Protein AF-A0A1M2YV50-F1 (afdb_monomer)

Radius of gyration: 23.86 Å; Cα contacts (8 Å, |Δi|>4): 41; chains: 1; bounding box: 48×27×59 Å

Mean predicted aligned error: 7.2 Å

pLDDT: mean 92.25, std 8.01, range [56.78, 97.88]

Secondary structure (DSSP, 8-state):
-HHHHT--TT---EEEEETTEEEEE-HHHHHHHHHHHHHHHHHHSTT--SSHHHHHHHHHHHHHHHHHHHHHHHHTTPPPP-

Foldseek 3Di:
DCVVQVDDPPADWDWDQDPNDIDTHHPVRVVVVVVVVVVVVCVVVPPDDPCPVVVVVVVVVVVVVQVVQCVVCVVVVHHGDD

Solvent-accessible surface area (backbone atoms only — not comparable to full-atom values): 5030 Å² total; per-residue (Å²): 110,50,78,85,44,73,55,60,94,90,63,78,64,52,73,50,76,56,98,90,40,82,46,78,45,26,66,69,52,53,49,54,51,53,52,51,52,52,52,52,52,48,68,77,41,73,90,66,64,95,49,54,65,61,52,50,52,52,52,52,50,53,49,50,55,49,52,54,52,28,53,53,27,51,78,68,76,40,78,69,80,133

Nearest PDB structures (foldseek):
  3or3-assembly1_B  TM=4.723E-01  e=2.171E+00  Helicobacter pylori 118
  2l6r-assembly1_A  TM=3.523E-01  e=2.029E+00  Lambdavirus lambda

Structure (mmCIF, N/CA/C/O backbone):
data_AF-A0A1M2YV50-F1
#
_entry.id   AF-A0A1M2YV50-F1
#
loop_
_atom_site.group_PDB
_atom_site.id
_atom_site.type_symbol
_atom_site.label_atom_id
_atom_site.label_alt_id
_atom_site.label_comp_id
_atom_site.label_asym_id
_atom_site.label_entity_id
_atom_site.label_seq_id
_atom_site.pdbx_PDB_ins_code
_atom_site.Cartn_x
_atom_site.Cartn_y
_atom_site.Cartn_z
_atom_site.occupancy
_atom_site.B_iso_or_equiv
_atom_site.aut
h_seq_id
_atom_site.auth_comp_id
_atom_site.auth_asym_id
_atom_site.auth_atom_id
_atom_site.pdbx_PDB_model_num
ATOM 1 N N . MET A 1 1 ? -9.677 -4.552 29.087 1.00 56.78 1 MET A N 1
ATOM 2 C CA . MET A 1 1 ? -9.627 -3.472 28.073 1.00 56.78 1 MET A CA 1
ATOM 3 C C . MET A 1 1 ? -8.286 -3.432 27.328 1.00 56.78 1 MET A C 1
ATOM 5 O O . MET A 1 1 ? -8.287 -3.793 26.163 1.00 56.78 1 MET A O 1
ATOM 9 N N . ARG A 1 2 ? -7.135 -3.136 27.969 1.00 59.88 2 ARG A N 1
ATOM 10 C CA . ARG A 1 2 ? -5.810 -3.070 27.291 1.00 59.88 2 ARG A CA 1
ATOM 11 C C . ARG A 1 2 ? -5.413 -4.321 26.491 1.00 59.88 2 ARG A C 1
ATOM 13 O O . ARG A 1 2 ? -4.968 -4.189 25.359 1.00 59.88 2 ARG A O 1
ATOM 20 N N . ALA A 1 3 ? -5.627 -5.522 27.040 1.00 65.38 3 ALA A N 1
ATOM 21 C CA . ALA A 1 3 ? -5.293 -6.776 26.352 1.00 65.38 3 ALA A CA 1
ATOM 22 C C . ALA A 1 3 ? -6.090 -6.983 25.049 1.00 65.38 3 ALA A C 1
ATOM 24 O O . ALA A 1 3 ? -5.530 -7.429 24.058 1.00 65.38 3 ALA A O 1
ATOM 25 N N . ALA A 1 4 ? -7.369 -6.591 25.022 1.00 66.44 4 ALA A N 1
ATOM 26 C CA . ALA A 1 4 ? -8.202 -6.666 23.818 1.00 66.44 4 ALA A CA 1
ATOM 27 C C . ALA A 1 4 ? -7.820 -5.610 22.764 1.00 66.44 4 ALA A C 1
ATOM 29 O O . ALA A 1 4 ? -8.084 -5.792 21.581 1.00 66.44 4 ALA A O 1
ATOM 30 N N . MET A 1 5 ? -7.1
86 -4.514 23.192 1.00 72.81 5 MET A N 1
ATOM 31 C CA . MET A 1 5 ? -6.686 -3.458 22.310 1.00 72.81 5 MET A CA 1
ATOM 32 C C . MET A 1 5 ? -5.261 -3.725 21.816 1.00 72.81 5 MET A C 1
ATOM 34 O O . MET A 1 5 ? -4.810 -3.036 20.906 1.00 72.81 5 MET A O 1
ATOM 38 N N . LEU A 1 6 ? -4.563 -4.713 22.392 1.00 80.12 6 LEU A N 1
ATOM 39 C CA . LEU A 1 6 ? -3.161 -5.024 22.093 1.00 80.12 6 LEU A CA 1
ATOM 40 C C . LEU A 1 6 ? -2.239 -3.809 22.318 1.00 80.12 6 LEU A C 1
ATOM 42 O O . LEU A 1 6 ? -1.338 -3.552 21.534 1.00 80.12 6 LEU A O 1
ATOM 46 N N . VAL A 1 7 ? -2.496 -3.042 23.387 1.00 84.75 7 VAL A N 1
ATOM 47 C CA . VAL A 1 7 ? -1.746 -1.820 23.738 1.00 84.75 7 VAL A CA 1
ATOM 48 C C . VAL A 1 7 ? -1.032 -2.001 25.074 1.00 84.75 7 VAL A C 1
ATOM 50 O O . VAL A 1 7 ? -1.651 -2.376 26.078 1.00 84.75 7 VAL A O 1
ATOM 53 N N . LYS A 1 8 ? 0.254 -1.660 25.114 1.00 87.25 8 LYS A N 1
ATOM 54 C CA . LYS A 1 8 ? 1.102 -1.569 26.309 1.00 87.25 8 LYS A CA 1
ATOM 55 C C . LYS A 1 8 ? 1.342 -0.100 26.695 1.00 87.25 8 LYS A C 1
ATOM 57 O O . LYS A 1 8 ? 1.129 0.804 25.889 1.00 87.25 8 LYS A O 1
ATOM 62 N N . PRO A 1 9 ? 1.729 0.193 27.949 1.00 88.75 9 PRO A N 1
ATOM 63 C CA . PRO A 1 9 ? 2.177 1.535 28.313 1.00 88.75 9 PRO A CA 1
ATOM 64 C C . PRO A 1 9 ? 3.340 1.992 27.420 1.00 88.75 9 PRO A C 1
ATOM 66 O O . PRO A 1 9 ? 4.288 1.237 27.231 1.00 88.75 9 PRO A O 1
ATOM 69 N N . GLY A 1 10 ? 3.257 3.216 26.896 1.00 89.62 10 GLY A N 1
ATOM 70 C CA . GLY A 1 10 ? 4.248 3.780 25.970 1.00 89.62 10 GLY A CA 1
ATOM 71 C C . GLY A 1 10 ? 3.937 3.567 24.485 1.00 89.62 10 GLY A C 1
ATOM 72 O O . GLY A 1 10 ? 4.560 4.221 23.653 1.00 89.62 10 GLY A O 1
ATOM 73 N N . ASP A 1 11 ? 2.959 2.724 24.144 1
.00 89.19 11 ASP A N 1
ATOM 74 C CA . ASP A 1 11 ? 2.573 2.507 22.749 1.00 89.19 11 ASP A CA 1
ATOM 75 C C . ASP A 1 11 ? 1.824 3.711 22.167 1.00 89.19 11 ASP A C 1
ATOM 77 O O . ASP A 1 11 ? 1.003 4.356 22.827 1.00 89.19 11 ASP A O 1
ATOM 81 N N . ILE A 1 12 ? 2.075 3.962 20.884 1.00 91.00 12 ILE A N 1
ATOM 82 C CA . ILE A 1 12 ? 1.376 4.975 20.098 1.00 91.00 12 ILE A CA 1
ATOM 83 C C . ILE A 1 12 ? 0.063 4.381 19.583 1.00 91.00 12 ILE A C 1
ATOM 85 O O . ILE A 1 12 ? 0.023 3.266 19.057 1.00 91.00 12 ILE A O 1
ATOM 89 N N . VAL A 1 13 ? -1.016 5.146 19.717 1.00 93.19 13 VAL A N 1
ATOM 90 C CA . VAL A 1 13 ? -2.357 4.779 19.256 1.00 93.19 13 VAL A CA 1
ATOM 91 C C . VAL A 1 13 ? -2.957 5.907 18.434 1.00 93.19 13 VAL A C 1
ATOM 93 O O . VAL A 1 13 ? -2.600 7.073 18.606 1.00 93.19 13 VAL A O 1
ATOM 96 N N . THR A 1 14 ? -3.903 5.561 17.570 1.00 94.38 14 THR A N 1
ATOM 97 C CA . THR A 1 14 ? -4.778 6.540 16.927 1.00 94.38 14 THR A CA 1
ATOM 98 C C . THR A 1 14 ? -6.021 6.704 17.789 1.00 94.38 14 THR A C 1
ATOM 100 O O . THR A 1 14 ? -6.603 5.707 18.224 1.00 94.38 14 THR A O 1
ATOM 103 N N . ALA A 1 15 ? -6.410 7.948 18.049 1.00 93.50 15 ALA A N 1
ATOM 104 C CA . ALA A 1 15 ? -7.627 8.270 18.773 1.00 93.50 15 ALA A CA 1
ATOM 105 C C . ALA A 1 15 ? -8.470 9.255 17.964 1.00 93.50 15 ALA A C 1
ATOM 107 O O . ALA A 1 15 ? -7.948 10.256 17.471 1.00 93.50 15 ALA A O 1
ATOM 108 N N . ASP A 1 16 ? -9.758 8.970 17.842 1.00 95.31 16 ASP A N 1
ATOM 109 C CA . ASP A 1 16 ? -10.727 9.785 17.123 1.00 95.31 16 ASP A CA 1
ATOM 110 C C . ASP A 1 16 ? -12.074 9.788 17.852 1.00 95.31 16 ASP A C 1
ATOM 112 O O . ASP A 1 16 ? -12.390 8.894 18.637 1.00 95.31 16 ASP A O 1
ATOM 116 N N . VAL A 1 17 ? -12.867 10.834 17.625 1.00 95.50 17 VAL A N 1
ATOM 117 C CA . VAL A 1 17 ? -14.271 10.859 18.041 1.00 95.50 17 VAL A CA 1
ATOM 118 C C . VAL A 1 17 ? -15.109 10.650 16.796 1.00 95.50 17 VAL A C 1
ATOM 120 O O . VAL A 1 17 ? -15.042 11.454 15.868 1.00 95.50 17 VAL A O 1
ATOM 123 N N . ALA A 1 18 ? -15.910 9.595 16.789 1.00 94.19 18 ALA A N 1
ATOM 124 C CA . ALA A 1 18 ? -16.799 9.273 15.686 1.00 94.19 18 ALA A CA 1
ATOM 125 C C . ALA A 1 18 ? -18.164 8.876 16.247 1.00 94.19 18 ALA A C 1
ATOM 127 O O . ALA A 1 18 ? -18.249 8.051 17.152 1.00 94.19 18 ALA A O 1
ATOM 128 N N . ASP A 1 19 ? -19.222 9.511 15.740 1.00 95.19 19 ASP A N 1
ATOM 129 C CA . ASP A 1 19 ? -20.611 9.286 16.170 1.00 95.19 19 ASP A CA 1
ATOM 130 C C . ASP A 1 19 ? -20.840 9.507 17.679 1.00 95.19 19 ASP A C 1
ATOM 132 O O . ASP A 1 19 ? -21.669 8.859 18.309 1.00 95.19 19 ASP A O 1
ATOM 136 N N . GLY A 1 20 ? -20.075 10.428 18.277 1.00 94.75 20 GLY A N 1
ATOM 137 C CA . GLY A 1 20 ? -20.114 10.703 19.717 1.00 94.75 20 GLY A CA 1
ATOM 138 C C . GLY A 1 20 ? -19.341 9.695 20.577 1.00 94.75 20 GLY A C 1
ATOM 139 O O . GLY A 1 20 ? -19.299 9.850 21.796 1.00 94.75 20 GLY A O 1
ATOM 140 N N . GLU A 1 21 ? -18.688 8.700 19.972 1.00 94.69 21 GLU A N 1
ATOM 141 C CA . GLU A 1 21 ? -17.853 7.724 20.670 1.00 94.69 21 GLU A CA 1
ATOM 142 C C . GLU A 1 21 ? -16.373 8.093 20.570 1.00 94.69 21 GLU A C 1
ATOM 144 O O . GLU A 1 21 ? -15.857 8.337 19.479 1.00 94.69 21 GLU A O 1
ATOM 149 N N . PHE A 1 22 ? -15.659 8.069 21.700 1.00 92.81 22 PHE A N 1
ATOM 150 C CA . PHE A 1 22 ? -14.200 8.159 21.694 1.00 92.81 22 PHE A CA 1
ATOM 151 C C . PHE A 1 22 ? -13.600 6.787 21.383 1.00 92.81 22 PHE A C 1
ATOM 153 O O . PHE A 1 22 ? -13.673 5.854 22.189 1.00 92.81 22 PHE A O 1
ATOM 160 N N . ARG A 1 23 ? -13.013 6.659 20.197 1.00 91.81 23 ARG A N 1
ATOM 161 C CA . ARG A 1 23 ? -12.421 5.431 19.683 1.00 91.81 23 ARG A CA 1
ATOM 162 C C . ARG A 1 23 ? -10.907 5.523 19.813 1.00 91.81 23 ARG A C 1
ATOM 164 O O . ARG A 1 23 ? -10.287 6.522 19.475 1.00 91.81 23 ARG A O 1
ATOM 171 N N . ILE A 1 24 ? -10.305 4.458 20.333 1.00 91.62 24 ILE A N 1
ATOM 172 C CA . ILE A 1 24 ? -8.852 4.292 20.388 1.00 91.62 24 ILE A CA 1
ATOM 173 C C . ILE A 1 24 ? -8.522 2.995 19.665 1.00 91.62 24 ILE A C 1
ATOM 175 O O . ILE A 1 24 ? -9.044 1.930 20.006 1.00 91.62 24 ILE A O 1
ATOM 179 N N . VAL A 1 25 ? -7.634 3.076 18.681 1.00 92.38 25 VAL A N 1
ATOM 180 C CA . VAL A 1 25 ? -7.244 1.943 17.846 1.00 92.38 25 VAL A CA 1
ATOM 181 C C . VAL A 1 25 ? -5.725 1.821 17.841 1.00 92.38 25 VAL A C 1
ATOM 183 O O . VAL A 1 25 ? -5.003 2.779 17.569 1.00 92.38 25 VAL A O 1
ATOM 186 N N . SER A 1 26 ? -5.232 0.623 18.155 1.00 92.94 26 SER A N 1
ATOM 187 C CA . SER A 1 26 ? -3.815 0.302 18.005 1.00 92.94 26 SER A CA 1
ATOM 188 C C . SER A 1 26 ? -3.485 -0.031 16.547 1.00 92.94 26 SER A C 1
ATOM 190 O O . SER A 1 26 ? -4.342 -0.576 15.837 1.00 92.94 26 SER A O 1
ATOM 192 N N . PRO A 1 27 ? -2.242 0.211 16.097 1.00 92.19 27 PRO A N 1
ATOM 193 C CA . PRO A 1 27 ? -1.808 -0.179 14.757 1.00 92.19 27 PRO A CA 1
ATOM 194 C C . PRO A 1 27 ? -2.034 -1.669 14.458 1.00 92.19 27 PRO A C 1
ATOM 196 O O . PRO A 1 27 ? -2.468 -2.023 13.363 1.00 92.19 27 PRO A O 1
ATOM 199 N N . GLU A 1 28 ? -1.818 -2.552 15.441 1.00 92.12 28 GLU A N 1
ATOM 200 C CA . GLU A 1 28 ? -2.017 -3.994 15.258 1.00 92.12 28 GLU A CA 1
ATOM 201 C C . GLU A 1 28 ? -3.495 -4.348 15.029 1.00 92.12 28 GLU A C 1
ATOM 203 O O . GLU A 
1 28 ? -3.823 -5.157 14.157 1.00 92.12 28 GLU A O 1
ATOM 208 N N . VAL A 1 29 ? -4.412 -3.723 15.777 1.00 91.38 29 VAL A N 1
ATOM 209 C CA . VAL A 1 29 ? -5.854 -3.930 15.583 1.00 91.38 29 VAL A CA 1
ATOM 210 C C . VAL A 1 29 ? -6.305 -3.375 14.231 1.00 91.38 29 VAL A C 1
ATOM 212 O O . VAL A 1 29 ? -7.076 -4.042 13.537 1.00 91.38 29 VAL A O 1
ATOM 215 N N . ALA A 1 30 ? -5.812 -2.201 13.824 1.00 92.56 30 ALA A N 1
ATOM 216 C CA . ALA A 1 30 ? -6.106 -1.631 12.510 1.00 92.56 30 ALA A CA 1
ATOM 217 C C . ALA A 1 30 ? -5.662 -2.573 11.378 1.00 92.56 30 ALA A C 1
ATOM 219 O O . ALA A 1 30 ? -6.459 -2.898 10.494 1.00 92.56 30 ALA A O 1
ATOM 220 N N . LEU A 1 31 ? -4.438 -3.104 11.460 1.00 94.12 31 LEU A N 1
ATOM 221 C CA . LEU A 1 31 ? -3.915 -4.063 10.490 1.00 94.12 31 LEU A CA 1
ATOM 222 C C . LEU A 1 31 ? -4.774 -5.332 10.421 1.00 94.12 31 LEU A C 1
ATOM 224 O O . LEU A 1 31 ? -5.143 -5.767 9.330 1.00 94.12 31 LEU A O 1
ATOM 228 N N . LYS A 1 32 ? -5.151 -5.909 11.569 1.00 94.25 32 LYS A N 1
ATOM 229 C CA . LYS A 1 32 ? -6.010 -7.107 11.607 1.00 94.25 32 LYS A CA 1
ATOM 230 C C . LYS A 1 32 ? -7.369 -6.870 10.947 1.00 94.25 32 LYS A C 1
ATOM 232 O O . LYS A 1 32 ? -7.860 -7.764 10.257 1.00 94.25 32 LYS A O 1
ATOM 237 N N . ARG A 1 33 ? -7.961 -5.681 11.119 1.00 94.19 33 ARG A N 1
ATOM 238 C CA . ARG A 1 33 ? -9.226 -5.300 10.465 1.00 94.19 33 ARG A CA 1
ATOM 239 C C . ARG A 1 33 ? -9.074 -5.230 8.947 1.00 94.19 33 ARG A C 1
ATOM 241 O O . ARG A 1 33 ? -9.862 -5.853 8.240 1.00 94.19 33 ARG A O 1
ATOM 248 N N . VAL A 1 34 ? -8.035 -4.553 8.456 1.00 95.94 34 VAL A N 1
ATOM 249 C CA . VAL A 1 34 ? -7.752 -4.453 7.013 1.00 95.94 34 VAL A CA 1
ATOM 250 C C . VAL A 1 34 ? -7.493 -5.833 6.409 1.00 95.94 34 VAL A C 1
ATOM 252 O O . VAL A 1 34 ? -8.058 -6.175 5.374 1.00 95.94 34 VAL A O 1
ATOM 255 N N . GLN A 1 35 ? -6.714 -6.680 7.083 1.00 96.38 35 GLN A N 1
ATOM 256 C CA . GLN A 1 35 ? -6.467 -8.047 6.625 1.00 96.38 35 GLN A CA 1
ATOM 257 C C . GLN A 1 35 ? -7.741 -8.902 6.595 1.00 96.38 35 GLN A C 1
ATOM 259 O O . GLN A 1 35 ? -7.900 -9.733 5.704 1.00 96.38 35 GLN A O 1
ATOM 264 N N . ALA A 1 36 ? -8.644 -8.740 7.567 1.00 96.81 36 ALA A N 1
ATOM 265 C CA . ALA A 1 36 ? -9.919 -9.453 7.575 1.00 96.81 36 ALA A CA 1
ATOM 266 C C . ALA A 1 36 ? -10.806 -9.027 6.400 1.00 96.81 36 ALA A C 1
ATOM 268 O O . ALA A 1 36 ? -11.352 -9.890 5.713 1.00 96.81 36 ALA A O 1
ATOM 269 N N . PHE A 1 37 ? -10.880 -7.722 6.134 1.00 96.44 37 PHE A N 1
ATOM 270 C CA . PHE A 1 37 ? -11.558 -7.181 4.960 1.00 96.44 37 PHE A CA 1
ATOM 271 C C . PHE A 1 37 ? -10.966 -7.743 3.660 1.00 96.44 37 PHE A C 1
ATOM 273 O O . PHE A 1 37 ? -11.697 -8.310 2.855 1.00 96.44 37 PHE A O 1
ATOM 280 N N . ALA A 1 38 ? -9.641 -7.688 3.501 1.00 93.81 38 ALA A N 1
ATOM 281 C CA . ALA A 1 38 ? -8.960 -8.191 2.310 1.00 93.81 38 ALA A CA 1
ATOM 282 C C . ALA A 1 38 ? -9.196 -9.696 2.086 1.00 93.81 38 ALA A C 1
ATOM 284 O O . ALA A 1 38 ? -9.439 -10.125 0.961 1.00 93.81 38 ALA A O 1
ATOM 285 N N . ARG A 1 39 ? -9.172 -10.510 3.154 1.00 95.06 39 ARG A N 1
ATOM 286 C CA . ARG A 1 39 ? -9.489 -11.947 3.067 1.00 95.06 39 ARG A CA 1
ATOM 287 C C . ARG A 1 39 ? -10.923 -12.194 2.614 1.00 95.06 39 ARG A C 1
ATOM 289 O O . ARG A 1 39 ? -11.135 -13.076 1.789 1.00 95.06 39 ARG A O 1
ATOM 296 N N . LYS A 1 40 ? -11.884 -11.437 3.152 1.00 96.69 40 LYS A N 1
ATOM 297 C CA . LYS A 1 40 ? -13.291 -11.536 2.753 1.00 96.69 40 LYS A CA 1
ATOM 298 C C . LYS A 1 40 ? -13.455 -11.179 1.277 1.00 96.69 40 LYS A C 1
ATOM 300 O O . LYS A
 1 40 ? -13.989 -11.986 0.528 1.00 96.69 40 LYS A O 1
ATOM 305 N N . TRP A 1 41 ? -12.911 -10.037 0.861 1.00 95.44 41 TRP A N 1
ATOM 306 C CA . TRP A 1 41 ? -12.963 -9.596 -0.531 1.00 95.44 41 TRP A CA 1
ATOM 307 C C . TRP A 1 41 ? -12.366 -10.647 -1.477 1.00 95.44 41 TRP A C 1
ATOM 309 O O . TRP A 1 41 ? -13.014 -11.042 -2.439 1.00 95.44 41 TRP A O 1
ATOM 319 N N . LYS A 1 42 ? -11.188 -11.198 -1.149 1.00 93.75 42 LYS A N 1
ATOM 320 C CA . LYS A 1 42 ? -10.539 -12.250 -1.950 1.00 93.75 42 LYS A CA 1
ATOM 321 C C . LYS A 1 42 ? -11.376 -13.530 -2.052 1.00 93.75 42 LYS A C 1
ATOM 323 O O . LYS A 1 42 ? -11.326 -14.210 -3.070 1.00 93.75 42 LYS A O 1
- - - - - - -
Look through the data above and return exactly the lines from the one that contains "ATOM 9 N N ." to the one that contains "ATOM 47 C CA", inclusive, with nothing else.

Result of this exercise:
ATOM 9 N N . ARG A 1 2 ? -7.135 -3.136 27.969 1.00 59.88 2 ARG A N 1
ATOM 10 C CA . ARG A 1 2 ? -5.810 -3.070 27.291 1.00 59.88 2 ARG A CA 1
ATOM 11 C C . ARG A 1 2 ? -5.413 -4.321 26.491 1.00 59.88 2 ARG A C 1
ATOM 13 O O . ARG A 1 2 ? -4.968 -4.189 25.359 1.00 59.88 2 ARG A O 1
ATOM 20 N N . ALA A 1 3 ? -5.627 -5.522 27.040 1.00 65.38 3 ALA A N 1
ATOM 21 C CA . ALA A 1 3 ? -5.293 -6.776 26.352 1.00 65.38 3 ALA A CA 1
ATOM 22 C C . ALA A 1 3 ? -6.090 -6.983 25.049 1.00 65.38 3 ALA A C 1
ATOM 24 O O . ALA A 1 3 ? -5.530 -7.429 24.058 1.00 65.38 3 ALA A O 1
ATOM 25 N N . ALA A 1 4 ? -7.369 -6.591 25.022 1.00 66.44 4 ALA A N 1
ATOM 26 C CA . ALA A 1 4 ? -8.202 -6.666 23.818 1.00 66.44 4 ALA A CA 1
ATOM 27 C C . ALA A 1 4 ? -7.820 -5.610 22.764 1.00 66.44 4 ALA A C 1
ATOM 29 O O . ALA A 1 4 ? -8.084 -5.792 21.581 1.00 66.44 4 ALA A O 1
ATOM 30 N N . MET A 1 5 ? -7.1
86 -4.514 23.192 1.00 72.81 5 MET A N 1
ATOM 31 C CA . MET A 1 5 ? -6.686 -3.458 22.310 1.00 72.81 5 MET A CA 1
ATOM 32 C C . MET A 1 5 ? -5.261 -3.725 21.816 1.00 72.81 5 MET A C 1
ATOM 34 O O . MET A 1 5 ? -4.810 -3.036 20.906 1.00 72.81 5 MET A O 1
ATOM 38 N N . LEU A 1 6 ? -4.563 -4.713 22.392 1.00 80.12 6 LEU A N 1
ATOM 39 C CA . LEU A 1 6 ? -3.161 -5.024 22.093 1.00 80.12 6 LEU A CA 1
ATOM 40 C C . LEU A 1 6 ? -2.239 -3.809 22.318 1.00 80.12 6 LEU A C 1
ATOM 42 O O . LEU A 1 6 ? -1.338 -3.552 21.534 1.00 80.12 6 LEU A O 1
ATOM 46 N N . VAL A 1 7 ? -2.496 -3.042 23.387 1.00 84.75 7 VAL A N 1
ATOM 47 C CA . VAL A 1 7 ? -1.746 -1.820 23.738 1.00 84.75 7 VAL A CA 1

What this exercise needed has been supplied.